Stored dataset items

+++++

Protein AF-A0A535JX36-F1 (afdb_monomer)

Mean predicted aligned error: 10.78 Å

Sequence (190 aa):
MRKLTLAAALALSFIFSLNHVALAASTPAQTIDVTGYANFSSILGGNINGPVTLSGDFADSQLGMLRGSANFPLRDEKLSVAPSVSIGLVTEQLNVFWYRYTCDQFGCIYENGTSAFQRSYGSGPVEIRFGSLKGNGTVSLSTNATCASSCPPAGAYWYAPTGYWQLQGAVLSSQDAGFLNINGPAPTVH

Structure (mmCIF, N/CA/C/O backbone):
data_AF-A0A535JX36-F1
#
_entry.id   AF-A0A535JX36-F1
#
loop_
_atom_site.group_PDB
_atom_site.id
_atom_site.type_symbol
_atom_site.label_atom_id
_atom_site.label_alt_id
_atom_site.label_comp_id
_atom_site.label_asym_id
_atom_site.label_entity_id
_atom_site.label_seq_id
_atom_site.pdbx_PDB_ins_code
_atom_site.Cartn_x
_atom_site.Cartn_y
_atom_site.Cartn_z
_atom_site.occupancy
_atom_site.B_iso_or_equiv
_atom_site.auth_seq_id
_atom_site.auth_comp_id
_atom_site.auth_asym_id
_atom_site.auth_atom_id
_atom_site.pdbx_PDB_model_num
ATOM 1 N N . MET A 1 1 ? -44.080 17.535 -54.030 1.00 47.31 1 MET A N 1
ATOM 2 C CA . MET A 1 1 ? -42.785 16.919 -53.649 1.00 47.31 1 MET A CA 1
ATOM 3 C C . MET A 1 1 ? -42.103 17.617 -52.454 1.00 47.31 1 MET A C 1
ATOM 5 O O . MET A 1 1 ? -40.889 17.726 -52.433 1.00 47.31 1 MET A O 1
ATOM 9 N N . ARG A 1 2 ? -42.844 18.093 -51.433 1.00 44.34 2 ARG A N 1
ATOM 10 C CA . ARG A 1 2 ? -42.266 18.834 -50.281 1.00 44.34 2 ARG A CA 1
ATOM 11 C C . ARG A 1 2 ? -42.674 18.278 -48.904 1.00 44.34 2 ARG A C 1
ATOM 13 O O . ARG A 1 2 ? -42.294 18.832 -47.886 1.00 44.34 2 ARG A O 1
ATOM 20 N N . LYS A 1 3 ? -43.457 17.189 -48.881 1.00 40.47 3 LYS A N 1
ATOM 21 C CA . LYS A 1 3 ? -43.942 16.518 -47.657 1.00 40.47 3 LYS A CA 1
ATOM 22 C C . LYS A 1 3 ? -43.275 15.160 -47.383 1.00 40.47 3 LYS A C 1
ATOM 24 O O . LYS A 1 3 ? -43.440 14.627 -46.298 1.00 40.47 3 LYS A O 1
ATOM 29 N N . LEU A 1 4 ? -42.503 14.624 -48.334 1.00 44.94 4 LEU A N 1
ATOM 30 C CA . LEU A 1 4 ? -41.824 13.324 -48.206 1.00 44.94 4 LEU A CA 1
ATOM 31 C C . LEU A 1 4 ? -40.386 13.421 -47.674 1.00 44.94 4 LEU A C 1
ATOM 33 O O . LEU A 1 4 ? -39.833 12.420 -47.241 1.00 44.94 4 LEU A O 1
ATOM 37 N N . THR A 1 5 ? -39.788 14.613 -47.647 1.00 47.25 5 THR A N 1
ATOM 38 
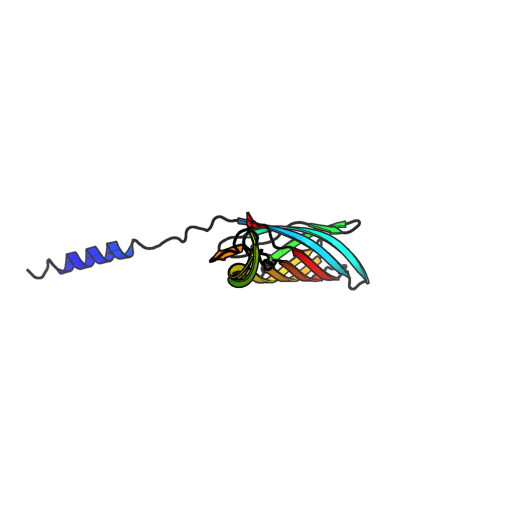C CA . THR A 1 5 ? -38.418 14.811 -47.149 1.00 47.25 5 THR A CA 1
ATOM 39 C C . THR A 1 5 ? -38.343 15.029 -45.636 1.00 47.25 5 THR A C 1
ATOM 41 O O . THR A 1 5 ? -37.310 14.745 -45.041 1.00 47.25 5 THR A O 1
ATOM 44 N N . LEU A 1 6 ? -39.427 15.476 -44.987 1.00 42.66 6 LEU A N 1
ATOM 45 C CA . LEU A 1 6 ? -39.425 15.738 -43.540 1.00 42.66 6 LEU A CA 1
ATOM 46 C C . LEU A 1 6 ? -39.580 14.464 -42.691 1.00 42.66 6 LEU A C 1
ATOM 48 O O . LEU A 1 6 ? -39.041 14.392 -41.592 1.00 42.66 6 LEU A O 1
ATOM 52 N N . ALA A 1 7 ? -40.281 13.448 -43.203 1.00 45.50 7 ALA A N 1
ATOM 53 C CA . ALA A 1 7 ? -40.500 12.192 -42.481 1.00 45.50 7 ALA A CA 1
ATOM 54 C C . ALA A 1 7 ? -39.244 11.299 -42.448 1.00 45.50 7 ALA A C 1
ATOM 56 O O . ALA A 1 7 ? -39.014 10.596 -41.468 1.00 45.50 7 ALA A O 1
ATOM 57 N N . ALA A 1 8 ? -38.394 11.373 -43.478 1.00 48.34 8 ALA A N 1
ATOM 58 C CA . ALA A 1 8 ? -37.144 10.613 -43.531 1.00 48.34 8 ALA A CA 1
ATOM 59 C C . ALA A 1 8 ? -36.068 11.168 -42.576 1.00 48.34 8 ALA A C 1
ATOM 61 O O . ALA A 1 8 ? -35.275 10.403 -42.038 1.00 48.34 8 ALA A O 1
ATOM 62 N N . ALA A 1 9 ? -36.066 12.480 -42.309 1.00 50.25 9 ALA A N 1
ATOM 63 C CA . ALA A 1 9 ? -35.099 13.100 -41.402 1.00 50.25 9 ALA A CA 1
ATOM 64 C C . ALA A 1 9 ? -35.398 12.815 -39.917 1.00 50.25 9 ALA A C 1
ATOM 66 O O . ALA A 1 9 ? -34.467 12.661 -39.131 1.00 50.25 9 ALA A O 1
ATOM 67 N N . LEU A 1 10 ? -36.678 12.696 -39.534 1.00 46.84 10 LEU A N 1
ATOM 68 C CA . LEU A 1 10 ? -37.066 12.432 -38.141 1.00 46.84 10 LEU A CA 1
ATOM 69 C C . LEU A 1 10 ? -36.935 10.950 -37.743 1.00 46.84 10 LEU A C 1
ATOM 71 O O . LEU A 1 10 ? -36.729 10.638 -36.574 1.00 46.84 10 LEU A O 1
ATOM 75 N N . ALA A 1 11 ? -37.034 10.031 -38.709 1.00 46.84 11 ALA A N 1
ATOM 76 C CA . ALA A 1 11 ? -36.830 8.603 -38.465 1.00 46.84 11 ALA A CA 1
ATOM 77 C C . ALA A 1 11 ? -35.340 8.244 -38.304 1.00 46.84 11 ALA A C 1
ATOM 79 O O . ALA A 1 11 ? -35.007 7.348 -37.531 1.00 46.84 11 ALA A O 1
ATOM 80 N N . LEU A 1 12 ? -34.430 8.969 -38.972 1.00 46.34 12 LEU A N 1
ATOM 81 C CA . LEU A 1 12 ? -32.985 8.762 -38.817 1.00 46.34 12 LEU A CA 1
ATOM 82 C C . LEU A 1 12 ? -32.419 9.328 -37.505 1.00 46.34 12 LEU A C 1
ATOM 84 O O . LEU A 1 12 ? -31.439 8.788 -36.995 1.00 46.34 12 LEU A O 1
ATOM 88 N N . SER A 1 13 ? -33.026 10.369 -36.927 1.00 46.47 13 SER A N 1
ATOM 89 C CA . SER A 1 13 ? -32.571 10.931 -35.648 1.00 46.47 13 SER A CA 1
ATOM 90 C C . SER A 1 13 ? -32.960 10.077 -34.437 1.00 46.47 13 SER A C 1
ATOM 92 O O . SER A 1 13 ? -32.227 10.076 -33.452 1.00 46.47 13 SER A O 1
ATOM 94 N N . PHE A 1 14 ? -34.040 9.291 -34.519 1.00 45.91 14 PHE A N 1
ATOM 95 C CA . PHE A 1 14 ? -34.436 8.375 -33.440 1.00 45.91 14 PHE A CA 1
ATOM 96 C C . PHE A 1 14 ? -33.554 7.119 -33.352 1.00 45.91 14 PHE A C 1
ATOM 98 O O . PHE A 1 14 ? -33.331 6.599 -32.262 1.00 45.91 14 PHE A O 1
ATOM 105 N N . ILE A 1 15 ?
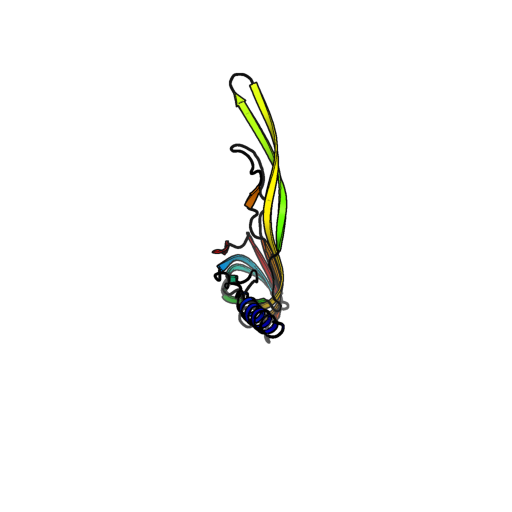 -33.005 6.645 -34.477 1.00 50.88 15 ILE A N 1
ATOM 106 C CA . ILE A 1 15 ? -32.123 5.463 -34.502 1.00 50.88 15 ILE A CA 1
ATOM 107 C C . ILE A 1 15 ? -30.714 5.826 -33.996 1.00 50.88 15 ILE A C 1
ATOM 109 O O . ILE A 1 15 ? -30.066 5.018 -33.333 1.00 50.88 15 ILE A O 1
ATOM 113 N N . PHE A 1 16 ? -30.260 7.064 -34.223 1.00 44.78 16 PHE A N 1
ATOM 114 C CA . PHE A 1 16 ? -28.964 7.539 -33.723 1.00 44.78 16 PHE A CA 1
ATOM 115 C C . PHE A 1 16 ? -28.942 7.834 -32.215 1.00 44.78 16 PHE A C 1
ATOM 117 O O . PHE A 1 16 ? -27.875 7.762 -31.610 1.00 44.78 16 PHE A O 1
ATOM 124 N N . SER A 1 17 ? -30.087 8.112 -31.581 1.00 44.56 17 SER A N 1
ATOM 125 C CA . SER A 1 17 ? -30.157 8.336 -30.127 1.00 44.56 17 SER A CA 1
ATOM 126 C C . SER A 1 17 ? -30.209 7.053 -29.289 1.00 44.56 17 SER A C 1
ATOM 128 O O . SER A 1 17 ? -30.060 7.122 -28.074 1.00 44.56 17 SER A O 1
ATOM 130 N N . LEU A 1 18 ? -30.421 5.886 -29.908 1.00 48.69 18 LEU A N 1
ATOM 131 C CA . LEU A 1 18 ? -30.571 4.605 -29.202 1.00 48.69 18 LEU A CA 1
ATOM 132 C C . LEU A 1 18 ? -29.271 3.802 -29.073 1.00 48.69 18 LEU A C 1
ATOM 134 O O . LEU A 1 18 ? -29.246 2.823 -28.333 1.00 48.69 18 LEU A O 1
ATOM 138 N N . ASN A 1 19 ? -28.191 4.199 -29.753 1.00 43.06 19 ASN A N 1
ATOM 139 C CA . ASN A 1 19 ? -27.041 3.309 -29.908 1.00 43.06 19 ASN A CA 1
ATOM 140 C C . ASN A 1 19 ? -25.853 3.543 -28.982 1.00 43.06 19 ASN A C 1
ATOM 142 O O . ASN A 1 19 ? -24.969 2.696 -29.007 1.00 43.06 19 ASN A O 1
ATOM 146 N N . HIS A 1 20 ? -25.775 4.594 -28.165 1.00 43.38 20 HIS A N 1
ATOM 147 C CA . HIS A 1 20 ? -24.608 4.805 -27.288 1.00 43.38 20 HIS A CA 1
ATOM 148 C C . HIS A 1 20 ? -25.019 5.164 -25.851 1.00 43.38 20 HIS A C 1
ATOM 150 O O . HIS A 1 20 ? -24.608 6.182 -25.306 1.00 43.38 20 HIS A O 1
ATOM 156 N N . VAL A 1 21 ? -25.776 4.285 -25.191 1.00 42.62 21 VAL A N 1
ATOM 157 C CA . VAL A 1 21 ? -25.496 4.037 -23.769 1.00 42.62 21 VAL A CA 1
ATOM 158 C C . VAL A 1 21 ? -24.507 2.884 -23.763 1.00 42.62 21 VAL A C 1
ATOM 160 O O . VAL A 1 21 ? -24.881 1.722 -23.633 1.00 42.62 21 VAL A O 1
ATOM 163 N N . ALA A 1 22 ? -23.233 3.197 -24.000 1.00 42.94 22 ALA A N 1
ATOM 164 C CA . ALA A 1 22 ? -22.178 2.286 -23.603 1.00 42.94 22 ALA A CA 1
ATOM 165 C C . ALA A 1 22 ? -22.274 2.212 -22.077 1.00 42.94 22 ALA A C 1
ATOM 167 O O . ALA A 1 22 ? -21.786 3.099 -21.379 1.00 42.94 22 ALA A O 1
ATOM 168 N N . LEU A 1 23 ? -22.989 1.208 -21.556 1.00 42.16 23 LEU A N 1
ATOM 169 C CA . LEU A 1 23 ? -22.767 0.783 -20.185 1.00 42.16 23 LEU A CA 1
ATOM 170 C C . LEU A 1 23 ? -21.270 0.505 -20.122 1.00 42.16 23 LEU A C 1
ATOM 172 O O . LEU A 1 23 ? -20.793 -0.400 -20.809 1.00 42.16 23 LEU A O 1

+++++

TASK REQUIREMENTS: Once you find the line with "ATOM 58 C CA" in the entries above, output it and each line after it up to and including the line with "ATOM 71 O O", and nothing else.

WRITTEN RESPONSE:
ATOM 58 C CA . ALA A 1 8 ? -37.144 10.613 -43.531 1.00 48.34 8 ALA A CA 1
ATOM 59 C C . ALA A 1 8 ? -36.068 11.168 -42.576 1.00 48.34 8 ALA A C 1
ATOM 61 O O . ALA A 1 8 ? -35.275 10.403 -42.038 1.00 48.34 8 ALA A O 1
ATOM 62 N N . ALA A 1 9 ? -36.066 12.480 -42.309 1.00 50.25 9 ALA A N 1
ATOM 63 C CA . ALA A 1 9 ? -35.099 13.100 -41.402 1.00 50.25 9 ALA A CA 1
ATOM 64 C C . ALA A 1 9 ? -35.398 12.815 -39.917 1.00 50.25 9 ALA A C 1
ATOM 66 O O . ALA A 1 9 ? -34.467 12.661 -39.131 1.00 50.25 9 ALA A O 1
ATOM 67 N N . LEU A 1 10 ? -36.678 12.696 -39.534 1.00 46.84 10 LEU A N 1
ATOM 68 C CA . LEU A 1 10 ? -37.066 12.432 -38.141 1.00 46.84 10 LEU A CA 1
ATOM 69 C C . LEU A 1 10 ? -36.935 10.950 -37.743 1.00 46.84 10 LEU A C 1
ATOM 71 O O . LEU A 1 10 ? -36.729 10.638 -36.574 1.00 46.84 10 LEU A O 1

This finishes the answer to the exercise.